*WHAT IS NEEDED*
Print nothing but the lines below starting at the line that holds "ATOM 34 O O" and ending at the line that holds "ATOM 58 N N", including both, each exactly as written.

*SOURCE MATERIAL*
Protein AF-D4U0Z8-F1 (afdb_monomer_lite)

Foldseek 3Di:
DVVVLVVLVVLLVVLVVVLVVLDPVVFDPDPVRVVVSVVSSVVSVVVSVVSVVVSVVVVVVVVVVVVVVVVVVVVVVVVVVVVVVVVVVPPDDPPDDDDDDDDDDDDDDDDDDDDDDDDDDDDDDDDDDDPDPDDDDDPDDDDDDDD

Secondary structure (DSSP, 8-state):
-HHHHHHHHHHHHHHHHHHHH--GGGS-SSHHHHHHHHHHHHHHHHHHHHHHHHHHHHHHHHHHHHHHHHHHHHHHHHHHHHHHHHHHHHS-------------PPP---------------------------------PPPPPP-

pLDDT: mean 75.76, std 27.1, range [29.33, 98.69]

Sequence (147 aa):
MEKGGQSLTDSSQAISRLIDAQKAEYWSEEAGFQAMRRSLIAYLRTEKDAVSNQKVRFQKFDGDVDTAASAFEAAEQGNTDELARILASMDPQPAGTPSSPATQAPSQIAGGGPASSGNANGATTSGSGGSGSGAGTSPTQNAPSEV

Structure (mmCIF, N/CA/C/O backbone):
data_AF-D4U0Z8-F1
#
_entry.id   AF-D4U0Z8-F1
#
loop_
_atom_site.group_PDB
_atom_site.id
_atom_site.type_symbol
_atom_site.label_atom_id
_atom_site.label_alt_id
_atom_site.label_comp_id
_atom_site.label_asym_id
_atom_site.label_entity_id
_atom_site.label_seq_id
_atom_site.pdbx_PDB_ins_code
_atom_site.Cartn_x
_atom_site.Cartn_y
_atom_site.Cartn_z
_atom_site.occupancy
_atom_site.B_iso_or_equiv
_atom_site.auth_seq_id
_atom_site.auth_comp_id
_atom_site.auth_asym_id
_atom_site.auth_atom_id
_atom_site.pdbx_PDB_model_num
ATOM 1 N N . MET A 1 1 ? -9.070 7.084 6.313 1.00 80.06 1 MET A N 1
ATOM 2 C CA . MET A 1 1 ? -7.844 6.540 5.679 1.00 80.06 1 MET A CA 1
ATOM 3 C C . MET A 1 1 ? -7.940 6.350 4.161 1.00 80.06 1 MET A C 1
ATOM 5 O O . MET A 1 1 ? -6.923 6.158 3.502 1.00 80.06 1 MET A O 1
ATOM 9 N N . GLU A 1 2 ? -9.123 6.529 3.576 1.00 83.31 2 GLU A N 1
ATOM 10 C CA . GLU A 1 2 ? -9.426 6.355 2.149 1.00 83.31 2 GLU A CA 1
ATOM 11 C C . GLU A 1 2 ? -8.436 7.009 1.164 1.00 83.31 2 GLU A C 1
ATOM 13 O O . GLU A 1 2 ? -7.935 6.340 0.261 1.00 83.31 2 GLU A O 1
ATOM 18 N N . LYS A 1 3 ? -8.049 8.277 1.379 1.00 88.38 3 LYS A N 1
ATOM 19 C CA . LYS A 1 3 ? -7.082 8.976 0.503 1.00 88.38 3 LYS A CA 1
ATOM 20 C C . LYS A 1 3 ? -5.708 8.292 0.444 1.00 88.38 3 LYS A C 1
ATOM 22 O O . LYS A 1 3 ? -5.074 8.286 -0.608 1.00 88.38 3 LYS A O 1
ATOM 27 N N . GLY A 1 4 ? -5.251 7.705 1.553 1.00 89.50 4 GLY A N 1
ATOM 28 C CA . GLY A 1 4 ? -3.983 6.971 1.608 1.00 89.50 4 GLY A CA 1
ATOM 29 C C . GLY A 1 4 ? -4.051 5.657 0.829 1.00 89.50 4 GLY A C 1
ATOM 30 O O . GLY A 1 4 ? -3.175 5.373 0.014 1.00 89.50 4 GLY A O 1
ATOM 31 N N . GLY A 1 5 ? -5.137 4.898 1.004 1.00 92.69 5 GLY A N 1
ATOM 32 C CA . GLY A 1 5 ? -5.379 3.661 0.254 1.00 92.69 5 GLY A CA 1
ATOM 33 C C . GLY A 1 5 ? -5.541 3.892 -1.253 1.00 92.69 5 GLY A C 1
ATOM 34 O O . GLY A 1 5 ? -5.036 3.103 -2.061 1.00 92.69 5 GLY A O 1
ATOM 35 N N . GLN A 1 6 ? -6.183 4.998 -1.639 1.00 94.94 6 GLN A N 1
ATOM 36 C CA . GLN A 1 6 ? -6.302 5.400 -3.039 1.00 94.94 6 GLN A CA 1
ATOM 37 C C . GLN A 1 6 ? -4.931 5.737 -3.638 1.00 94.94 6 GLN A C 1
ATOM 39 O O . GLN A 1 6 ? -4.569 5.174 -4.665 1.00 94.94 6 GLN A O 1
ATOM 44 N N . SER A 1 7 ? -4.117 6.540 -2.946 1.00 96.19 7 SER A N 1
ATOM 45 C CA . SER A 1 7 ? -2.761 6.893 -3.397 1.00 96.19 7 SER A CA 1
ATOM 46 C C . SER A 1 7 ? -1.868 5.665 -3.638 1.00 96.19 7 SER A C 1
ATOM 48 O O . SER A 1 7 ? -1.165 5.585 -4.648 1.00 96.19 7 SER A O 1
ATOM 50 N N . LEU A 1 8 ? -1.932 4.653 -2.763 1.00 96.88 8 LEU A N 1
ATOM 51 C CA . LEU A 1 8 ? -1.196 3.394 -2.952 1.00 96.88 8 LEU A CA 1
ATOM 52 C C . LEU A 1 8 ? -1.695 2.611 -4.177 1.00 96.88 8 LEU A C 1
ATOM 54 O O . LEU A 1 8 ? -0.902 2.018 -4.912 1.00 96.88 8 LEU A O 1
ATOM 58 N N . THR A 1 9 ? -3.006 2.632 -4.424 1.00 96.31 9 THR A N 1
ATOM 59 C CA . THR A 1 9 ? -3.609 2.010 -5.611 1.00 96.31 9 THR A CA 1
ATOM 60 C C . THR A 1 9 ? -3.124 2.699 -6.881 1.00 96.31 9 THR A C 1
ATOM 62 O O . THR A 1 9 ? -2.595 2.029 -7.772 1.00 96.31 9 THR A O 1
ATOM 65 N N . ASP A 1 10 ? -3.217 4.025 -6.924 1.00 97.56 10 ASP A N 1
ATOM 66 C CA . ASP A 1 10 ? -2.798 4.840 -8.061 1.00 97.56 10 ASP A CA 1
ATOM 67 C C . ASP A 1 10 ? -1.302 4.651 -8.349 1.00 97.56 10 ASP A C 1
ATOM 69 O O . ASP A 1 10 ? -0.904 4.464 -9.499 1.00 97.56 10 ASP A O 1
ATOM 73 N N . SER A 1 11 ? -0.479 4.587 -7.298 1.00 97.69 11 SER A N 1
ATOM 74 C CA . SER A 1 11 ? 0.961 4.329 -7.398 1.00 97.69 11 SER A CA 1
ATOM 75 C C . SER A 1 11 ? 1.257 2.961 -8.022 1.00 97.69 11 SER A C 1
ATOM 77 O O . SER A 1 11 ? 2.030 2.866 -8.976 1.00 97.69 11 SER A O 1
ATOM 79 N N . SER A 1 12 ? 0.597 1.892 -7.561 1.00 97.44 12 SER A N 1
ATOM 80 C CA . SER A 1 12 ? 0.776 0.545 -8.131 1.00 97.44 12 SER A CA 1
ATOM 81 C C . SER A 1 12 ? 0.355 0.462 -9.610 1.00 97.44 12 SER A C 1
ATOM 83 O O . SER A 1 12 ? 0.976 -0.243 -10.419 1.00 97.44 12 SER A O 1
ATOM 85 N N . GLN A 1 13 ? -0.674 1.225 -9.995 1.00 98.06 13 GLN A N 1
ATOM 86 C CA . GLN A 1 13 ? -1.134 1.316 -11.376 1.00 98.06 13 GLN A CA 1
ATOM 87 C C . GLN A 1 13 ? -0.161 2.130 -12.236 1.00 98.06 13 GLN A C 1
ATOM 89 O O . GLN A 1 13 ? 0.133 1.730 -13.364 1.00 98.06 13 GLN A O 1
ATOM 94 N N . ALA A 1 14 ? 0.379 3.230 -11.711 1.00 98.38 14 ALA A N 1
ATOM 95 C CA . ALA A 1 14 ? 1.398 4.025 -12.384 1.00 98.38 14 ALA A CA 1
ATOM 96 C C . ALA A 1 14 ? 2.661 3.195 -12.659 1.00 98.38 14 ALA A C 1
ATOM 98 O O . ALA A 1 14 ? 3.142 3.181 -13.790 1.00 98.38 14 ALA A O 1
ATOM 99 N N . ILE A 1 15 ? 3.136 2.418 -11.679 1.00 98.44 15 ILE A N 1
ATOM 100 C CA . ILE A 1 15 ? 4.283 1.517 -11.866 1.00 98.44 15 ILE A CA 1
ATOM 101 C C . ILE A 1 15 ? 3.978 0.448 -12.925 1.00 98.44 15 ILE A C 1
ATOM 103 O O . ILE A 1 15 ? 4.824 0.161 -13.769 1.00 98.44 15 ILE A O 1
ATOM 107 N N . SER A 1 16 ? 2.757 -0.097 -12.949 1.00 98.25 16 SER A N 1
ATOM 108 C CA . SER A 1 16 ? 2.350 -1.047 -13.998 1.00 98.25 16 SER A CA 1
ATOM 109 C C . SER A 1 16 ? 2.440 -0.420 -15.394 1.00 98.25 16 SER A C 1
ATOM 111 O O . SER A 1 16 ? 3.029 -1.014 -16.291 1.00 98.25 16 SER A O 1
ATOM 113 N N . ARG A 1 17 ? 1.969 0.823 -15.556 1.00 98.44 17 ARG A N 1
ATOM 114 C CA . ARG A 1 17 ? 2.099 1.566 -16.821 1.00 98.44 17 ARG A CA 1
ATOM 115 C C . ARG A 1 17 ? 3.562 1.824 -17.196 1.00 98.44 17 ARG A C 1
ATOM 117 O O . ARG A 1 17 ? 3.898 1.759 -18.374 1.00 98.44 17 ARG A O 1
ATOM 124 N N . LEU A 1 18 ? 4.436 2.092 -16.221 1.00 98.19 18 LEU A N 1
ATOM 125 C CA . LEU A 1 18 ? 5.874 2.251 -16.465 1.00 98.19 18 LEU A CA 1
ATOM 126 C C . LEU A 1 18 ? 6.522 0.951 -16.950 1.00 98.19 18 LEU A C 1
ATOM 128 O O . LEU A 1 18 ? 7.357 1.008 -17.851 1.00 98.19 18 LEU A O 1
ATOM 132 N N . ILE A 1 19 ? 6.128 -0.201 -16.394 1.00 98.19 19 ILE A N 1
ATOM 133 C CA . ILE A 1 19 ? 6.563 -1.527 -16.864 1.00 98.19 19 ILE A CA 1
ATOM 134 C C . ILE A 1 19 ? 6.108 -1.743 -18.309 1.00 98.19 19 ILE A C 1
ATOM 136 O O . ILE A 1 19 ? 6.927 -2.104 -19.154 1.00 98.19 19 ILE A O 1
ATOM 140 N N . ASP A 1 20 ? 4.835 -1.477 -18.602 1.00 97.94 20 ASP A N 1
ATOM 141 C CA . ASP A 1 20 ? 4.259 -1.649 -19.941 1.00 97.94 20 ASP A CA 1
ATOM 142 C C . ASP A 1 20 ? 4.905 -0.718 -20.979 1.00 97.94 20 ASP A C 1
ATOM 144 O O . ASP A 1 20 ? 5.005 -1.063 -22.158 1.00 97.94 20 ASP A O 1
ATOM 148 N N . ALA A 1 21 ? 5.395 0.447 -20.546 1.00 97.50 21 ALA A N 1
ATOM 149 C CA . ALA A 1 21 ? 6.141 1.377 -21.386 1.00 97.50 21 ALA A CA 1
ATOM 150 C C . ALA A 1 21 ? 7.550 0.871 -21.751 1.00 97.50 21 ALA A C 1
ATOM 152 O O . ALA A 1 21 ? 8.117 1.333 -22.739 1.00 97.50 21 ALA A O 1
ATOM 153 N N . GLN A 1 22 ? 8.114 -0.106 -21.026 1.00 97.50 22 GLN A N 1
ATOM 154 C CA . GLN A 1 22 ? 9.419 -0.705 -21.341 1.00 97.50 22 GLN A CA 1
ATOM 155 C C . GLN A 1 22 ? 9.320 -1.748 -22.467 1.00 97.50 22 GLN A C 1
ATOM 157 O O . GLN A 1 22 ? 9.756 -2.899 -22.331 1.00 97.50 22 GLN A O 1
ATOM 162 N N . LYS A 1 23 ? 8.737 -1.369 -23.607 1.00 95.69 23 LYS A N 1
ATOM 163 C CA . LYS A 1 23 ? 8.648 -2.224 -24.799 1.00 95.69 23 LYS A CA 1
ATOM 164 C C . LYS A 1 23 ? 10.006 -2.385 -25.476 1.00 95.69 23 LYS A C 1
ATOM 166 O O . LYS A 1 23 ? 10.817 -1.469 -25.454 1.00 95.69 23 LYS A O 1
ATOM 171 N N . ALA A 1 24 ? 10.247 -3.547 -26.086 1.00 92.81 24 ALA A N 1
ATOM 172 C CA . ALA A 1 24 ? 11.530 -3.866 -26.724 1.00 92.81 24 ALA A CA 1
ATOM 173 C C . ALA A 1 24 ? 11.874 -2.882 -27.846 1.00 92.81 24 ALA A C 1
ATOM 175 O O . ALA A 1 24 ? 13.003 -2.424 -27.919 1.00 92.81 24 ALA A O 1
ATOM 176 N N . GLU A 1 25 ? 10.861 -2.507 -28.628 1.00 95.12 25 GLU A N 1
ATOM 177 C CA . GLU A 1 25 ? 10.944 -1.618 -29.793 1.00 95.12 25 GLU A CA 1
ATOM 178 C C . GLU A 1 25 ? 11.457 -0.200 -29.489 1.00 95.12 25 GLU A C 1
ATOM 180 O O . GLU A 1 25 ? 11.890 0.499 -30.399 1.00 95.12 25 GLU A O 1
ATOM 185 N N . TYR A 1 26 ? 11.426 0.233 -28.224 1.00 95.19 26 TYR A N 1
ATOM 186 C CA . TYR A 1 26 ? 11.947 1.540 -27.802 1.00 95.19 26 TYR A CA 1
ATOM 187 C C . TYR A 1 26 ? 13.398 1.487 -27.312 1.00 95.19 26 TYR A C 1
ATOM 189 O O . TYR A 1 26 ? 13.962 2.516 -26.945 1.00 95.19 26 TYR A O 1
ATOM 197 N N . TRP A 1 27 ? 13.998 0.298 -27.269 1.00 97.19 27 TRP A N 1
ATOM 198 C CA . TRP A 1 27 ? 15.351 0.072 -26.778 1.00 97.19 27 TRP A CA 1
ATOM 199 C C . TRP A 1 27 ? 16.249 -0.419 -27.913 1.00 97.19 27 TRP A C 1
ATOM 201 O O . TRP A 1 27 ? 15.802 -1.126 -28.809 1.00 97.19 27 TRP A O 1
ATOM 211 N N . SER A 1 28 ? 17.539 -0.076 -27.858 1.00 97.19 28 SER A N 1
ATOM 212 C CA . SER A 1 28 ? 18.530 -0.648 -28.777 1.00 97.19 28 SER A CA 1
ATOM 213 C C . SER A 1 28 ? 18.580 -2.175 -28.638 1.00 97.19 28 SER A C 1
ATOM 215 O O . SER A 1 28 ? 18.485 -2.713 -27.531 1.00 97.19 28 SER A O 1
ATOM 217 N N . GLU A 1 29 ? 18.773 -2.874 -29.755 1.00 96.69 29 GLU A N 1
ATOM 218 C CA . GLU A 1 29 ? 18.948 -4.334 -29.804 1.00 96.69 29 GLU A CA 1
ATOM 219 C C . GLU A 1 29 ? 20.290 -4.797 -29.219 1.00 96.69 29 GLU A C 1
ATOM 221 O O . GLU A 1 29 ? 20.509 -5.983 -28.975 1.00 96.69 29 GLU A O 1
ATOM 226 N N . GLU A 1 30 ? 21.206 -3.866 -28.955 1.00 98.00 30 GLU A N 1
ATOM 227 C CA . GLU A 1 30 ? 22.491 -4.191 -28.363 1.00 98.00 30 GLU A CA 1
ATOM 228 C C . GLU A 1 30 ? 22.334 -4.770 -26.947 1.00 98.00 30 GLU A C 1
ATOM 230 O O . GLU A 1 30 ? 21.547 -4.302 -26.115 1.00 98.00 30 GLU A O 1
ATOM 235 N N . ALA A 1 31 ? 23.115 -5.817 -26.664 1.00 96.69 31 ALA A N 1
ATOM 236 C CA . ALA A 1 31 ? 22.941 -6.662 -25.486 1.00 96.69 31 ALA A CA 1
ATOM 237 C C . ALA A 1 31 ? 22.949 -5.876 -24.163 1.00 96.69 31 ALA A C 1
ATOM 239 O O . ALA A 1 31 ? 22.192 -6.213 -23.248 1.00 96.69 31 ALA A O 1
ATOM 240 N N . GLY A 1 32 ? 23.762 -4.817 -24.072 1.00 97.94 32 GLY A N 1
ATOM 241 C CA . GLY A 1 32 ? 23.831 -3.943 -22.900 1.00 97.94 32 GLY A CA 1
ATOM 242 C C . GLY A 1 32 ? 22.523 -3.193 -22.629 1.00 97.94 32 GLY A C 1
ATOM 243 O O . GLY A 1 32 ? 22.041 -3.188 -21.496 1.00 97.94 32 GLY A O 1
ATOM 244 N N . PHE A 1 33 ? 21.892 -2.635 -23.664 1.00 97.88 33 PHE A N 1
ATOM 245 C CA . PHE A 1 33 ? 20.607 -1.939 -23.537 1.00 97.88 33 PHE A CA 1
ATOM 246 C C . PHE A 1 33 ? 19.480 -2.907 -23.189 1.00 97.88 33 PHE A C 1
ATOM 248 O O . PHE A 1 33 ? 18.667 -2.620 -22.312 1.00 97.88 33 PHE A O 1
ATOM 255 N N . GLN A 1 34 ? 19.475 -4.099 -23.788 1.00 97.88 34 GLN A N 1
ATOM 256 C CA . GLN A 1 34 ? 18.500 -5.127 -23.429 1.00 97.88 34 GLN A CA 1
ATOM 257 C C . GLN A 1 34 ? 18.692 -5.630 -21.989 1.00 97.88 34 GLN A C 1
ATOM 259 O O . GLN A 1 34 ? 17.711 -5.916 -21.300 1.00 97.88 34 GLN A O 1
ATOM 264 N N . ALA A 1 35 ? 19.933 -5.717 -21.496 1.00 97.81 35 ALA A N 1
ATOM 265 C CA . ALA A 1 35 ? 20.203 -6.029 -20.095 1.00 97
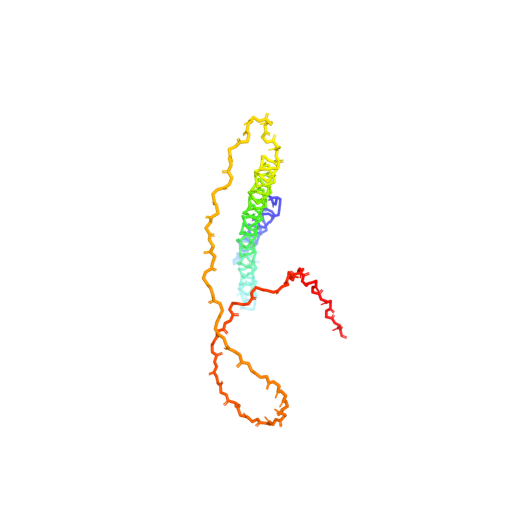.81 35 ALA A CA 1
ATOM 266 C C . ALA A 1 35 ? 19.687 -4.925 -19.163 1.00 97.81 35 ALA A C 1
ATOM 268 O O . ALA A 1 35 ? 18.964 -5.231 -18.217 1.00 97.81 35 ALA A O 1
ATOM 269 N N . MET A 1 36 ? 19.971 -3.655 -19.470 1.00 98.25 36 MET A N 1
ATOM 270 C CA . MET A 1 36 ? 19.461 -2.511 -18.708 1.00 98.25 36 MET A CA 1
ATOM 271 C C . MET A 1 36 ? 17.928 -2.493 -18.671 1.00 98.25 36 MET A C 1
ATOM 273 O O . MET A 1 36 ? 17.350 -2.366 -17.593 1.00 98.25 36 MET A O 1
ATOM 277 N N . ARG A 1 37 ? 17.265 -2.705 -19.812 1.00 98.31 37 ARG A N 1
ATOM 278 C CA . ARG A 1 37 ? 15.803 -2.803 -19.903 1.00 98.31 37 ARG A CA 1
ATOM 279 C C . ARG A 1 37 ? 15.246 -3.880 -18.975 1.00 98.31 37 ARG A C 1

*WRITTEN ANSWER*
ATOM 34 O O . GLY A 1 5 ? -5.036 3.103 -2.061 1.00 92.69 5 GLY A O 1
ATOM 35 N N . GLN A 1 6 ? -6.183 4.998 -1.639 1.00 94.94 6 GLN A N 1
ATOM 36 C CA . GLN A 1 6 ? -6.302 5.400 -3.039 1.00 94.94 6 GLN A CA 1
ATOM 37 C C . GLN A 1 6 ? -4.931 5.737 -3.638 1.00 94.94 6 GLN A C 1
ATOM 39 O O . GLN A 1 6 ? -4.569 5.174 -4.665 1.00 94.94 6 GLN A O 1
ATOM 44 N N . SER A 1 7 ? -4.117 6.540 -2.946 1.00 96.19 7 SER A N 1
ATOM 45 C CA . SER A 1 7 ? -2.761 6.893 -3.397 1.00 96.19 7 SER A CA 1
ATOM 46 C C . SER A 1 7 ? -1.868 5.665 -3.638 1.00 96.19 7 SER A C 1
ATOM 48 O O . SER A 1 7 ? -1.165 5.585 -4.648 1.00 96.19 7 SER A O 1
ATOM 50 N N . LEU A 1 8 ? -1.932 4.653 -2.763 1.00 96.88 8 LEU A N 1
ATOM 51 C CA . LEU A 1 8 ? -1.196 3.394 -2.952 1.00 96.88 8 LEU A CA 1
ATOM 52 C C . LEU A 1 8 ? -1.695 2.611 -4.177 1.00 96.88 8 LEU A C 1
ATOM 54 O O . LEU A 1 8 ? -0.902 2.018 -4.912 1.00 96.88 8 LEU A O 1
ATOM 58 N N . THR A 1 9 ? -3.006 2.632 -4.424 1.00 96.31 9 THR A N 1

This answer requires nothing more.